Stefano Magaddino

Stefano Magaddino (October 10, 1891 – July 19, 1974) was the Italian-American Boss of the Buffalo crime family, based in Buffalo, New York. Born in Castellammare del Golfo, Sicily, birthplace of numerous Mafiosi (including his cousin, Joseph Bonanno), Magaddino emigrated to the United States sometime in the early to mid 1910's and settled in Brooklyn, New York.

Magaddino was arrested for alleged involvement in the murder of a man in Avon, New Jersey in 1921, who was the member of the rival Buccellato clan from Castellammare del Golfo. An attempt on his own life was made sometime later in 1936 by rival gangsters, but his sister was killed in the bomb attack by mistake. He eventually moved to the Niagara Falls, New York, suburb of Lewiston, New York, running a profitable bootlegging business during Prohibition. The success of his business was in large part due to the proximity of his base in the Niagara Falls/Buffalo area to Canada, the source of the illegal alcohol.

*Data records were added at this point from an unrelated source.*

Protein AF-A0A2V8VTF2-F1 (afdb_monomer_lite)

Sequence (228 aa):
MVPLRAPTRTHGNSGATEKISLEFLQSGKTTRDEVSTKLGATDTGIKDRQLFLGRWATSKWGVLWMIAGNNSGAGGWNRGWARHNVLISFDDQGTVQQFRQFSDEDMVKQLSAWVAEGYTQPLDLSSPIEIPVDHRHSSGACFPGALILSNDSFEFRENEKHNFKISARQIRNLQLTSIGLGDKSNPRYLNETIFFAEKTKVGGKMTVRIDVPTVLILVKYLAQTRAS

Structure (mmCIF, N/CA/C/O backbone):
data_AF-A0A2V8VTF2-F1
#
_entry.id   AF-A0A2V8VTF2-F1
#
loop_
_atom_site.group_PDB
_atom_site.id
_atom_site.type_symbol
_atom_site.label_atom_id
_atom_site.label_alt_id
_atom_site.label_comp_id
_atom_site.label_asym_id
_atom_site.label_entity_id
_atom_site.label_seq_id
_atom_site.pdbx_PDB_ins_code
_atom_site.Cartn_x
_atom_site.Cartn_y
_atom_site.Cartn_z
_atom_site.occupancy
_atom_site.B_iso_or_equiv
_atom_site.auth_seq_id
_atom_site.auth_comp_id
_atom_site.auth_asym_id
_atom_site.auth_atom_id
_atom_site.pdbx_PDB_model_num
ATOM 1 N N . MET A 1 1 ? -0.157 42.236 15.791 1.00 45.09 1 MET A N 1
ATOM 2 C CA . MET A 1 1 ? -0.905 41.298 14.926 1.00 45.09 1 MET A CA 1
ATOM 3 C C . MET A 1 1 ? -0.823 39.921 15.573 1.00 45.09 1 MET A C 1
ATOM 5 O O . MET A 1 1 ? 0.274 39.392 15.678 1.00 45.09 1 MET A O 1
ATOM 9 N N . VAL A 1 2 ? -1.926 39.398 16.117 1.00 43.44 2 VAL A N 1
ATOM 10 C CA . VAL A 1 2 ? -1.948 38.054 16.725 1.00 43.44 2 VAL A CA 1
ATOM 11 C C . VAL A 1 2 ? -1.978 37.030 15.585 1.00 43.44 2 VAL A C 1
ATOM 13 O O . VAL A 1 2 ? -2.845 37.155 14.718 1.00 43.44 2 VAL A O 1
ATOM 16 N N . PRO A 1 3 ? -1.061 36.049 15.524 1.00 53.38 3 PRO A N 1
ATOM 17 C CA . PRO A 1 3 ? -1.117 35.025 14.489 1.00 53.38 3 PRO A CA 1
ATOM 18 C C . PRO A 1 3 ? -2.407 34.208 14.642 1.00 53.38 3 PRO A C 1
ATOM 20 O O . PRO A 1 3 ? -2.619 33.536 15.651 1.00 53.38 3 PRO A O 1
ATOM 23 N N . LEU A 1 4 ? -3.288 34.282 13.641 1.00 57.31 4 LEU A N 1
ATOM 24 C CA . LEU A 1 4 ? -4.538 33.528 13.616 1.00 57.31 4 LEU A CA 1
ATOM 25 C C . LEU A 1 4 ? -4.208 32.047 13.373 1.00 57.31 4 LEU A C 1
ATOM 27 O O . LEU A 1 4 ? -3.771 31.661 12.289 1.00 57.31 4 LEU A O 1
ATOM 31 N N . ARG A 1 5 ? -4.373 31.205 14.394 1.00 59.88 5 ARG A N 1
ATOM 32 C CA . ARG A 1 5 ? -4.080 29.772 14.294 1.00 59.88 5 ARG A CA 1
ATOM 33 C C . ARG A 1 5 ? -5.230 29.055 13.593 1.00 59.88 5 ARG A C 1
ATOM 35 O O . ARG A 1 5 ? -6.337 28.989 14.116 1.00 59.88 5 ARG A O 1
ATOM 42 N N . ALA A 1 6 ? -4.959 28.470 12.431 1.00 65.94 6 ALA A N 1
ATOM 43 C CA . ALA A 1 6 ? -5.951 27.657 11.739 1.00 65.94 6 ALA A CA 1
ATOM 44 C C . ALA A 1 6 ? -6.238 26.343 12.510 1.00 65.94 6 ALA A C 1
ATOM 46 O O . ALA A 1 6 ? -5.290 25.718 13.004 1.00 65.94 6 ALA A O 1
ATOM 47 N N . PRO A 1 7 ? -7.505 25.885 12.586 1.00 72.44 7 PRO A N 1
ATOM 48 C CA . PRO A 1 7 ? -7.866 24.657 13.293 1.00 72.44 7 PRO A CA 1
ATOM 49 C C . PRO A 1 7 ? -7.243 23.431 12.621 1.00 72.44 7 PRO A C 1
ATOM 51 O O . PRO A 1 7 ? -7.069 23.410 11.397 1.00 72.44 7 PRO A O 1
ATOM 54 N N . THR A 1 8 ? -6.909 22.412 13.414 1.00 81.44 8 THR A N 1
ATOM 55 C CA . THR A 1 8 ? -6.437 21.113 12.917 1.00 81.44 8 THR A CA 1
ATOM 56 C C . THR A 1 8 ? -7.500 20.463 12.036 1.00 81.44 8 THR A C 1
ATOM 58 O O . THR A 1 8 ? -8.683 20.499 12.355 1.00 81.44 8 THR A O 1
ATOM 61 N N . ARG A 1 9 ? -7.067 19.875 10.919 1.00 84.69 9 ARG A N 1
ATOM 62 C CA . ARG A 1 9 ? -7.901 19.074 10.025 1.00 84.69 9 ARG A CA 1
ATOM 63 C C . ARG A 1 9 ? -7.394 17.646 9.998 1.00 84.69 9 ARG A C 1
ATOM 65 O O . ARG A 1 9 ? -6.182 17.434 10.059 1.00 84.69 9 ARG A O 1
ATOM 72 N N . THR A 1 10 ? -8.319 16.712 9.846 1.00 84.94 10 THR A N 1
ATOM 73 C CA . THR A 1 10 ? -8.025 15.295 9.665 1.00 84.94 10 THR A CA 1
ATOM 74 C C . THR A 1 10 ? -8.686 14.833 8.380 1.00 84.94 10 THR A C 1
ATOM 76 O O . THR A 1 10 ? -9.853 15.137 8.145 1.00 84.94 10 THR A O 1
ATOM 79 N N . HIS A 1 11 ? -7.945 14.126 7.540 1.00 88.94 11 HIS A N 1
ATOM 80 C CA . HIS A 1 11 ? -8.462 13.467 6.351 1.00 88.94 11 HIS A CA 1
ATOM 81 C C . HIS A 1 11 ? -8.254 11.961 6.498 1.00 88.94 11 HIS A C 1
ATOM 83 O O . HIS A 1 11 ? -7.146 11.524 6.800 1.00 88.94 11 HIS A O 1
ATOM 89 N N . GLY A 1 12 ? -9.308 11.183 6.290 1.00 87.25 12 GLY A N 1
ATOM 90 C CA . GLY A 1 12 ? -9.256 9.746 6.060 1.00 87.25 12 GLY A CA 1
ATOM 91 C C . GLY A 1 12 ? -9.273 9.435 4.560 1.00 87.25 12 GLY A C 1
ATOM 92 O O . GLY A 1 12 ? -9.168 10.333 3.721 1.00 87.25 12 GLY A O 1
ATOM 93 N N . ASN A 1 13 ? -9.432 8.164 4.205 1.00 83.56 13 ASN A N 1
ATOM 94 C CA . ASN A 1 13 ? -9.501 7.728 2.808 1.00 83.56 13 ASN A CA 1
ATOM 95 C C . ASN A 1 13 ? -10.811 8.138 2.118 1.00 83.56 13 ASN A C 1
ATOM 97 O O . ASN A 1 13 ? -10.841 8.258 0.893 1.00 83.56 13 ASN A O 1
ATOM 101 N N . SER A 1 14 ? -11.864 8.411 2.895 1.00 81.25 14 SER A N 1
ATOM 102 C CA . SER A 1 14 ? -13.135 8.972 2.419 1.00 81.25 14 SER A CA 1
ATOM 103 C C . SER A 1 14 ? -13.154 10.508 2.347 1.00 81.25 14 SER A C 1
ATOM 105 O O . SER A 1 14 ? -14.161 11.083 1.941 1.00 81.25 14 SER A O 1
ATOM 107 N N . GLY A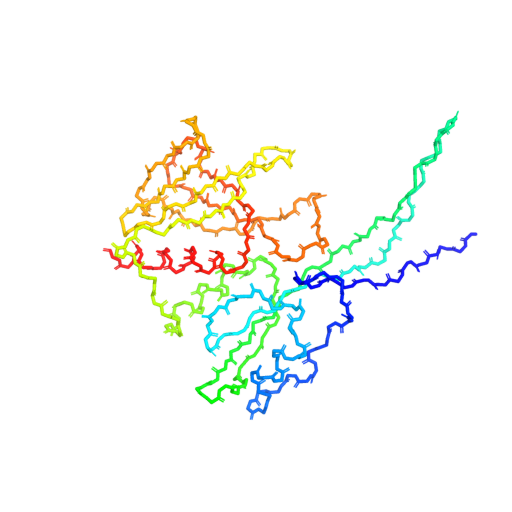 1 15 ? -12.055 11.187 2.705 1.00 83.06 15 GLY A N 1
ATOM 108 C CA . GLY A 1 15 ? -11.955 12.649 2.718 1.00 83.06 15 GLY A CA 1
ATOM 109 C C . GLY A 1 15 ? -11.889 13.231 4.130 1.00 83.06 15 GLY A C 1
ATOM 110 O O . GLY A 1 15 ? -11.330 12.620 5.038 1.00 83.06 15 GLY A O 1
ATOM 111 N N . ALA A 1 16 ? -12.399 14.451 4.317 1.00 83.00 16 ALA A N 1
ATOM 112 C CA . ALA A 1 16 ? -12.369 15.117 5.618 1.00 83.00 16 ALA A CA 1
ATOM 113 C C . ALA A 1 16 ? -13.154 14.327 6.675 1.00 83.00 16 ALA A C 1
ATOM 115 O O . ALA A 1 16 ? -14.257 13.857 6.417 1.00 83.00 16 ALA A O 1
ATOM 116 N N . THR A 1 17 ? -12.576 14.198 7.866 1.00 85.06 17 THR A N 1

After Prohibition, Magaddino and his crime family made their money through loan sharking, illegal gambling, extortion, hijacking, and labor racketeering. Although fairly popular, Magaddino nonetheless had his share of enemies. He was the survivor of several assassination attempts, including an attempt in 1958 to toss a hand grenade through his kitchen window, which failed to explode. This second attempt on his life was said to be directed at him by those who believed Magaddino was responsible for the 1957 Apalachin Conference debacle.

The Buffalo crime family Boss led his family from Prohibition era, through the 1960s and into the 1970s. For roughly 50 years Stefano Magaddino was a presence in the Western New York criminal underworld as well as being involved in national syndicate and La Cosa Nostra affairs. He was a charter member of Charles "Lucky" Luciano's Mafia Commission and attended important underworld summits such as the 1946 Havana Conference and the 1957 Apalachin meeting.

The Buffalo crime family held influence in the underworld territories of Western New York, Utica, New York, Rochester, New York along the Mohawk River as far as Amsterdam, New York, in Eastern Pennsylvania, Youngstown, Ohio and as far north as Ontario, Canada. Stefano Magaddino led the Buffalo family through its glory years and its most powerful and profitable era in La Cosa Nostra. He was an old-style Boss who preferred to stay in the background and not draw any attention to himself or his criminal activities if possible. He was the owner of the Magaddino Memorial Chapel, a funeral home in Niagara Falls.

Magaddino had never spent any significant time in prison, but in 1968 he and his son, Peter Magaddino were arrested and charged with interstate bookmaking. A raid on his son's home led to the discovery of approximately $473,134 in a suitcase. This created much animosity among the Buffalo crime family members and its top leaders and led to a breakdown of their cooperation concerning criminal activities.

The Buffalo family split into dissident factions; the leaders met in Rochester, New York at the end of 1968 and by early 1969 ousted Magaddino as boss, leaving him to lead a faction made up of his once powerful in-laws and older crime family members from 1969 until he died several years later.

Stefano Magaddino died of a heart attack on July 19, 1974 at age 82. Given a funeral at a local Roman Catholic church, he was buried in St. Joseph cemetery in Niagara Falls.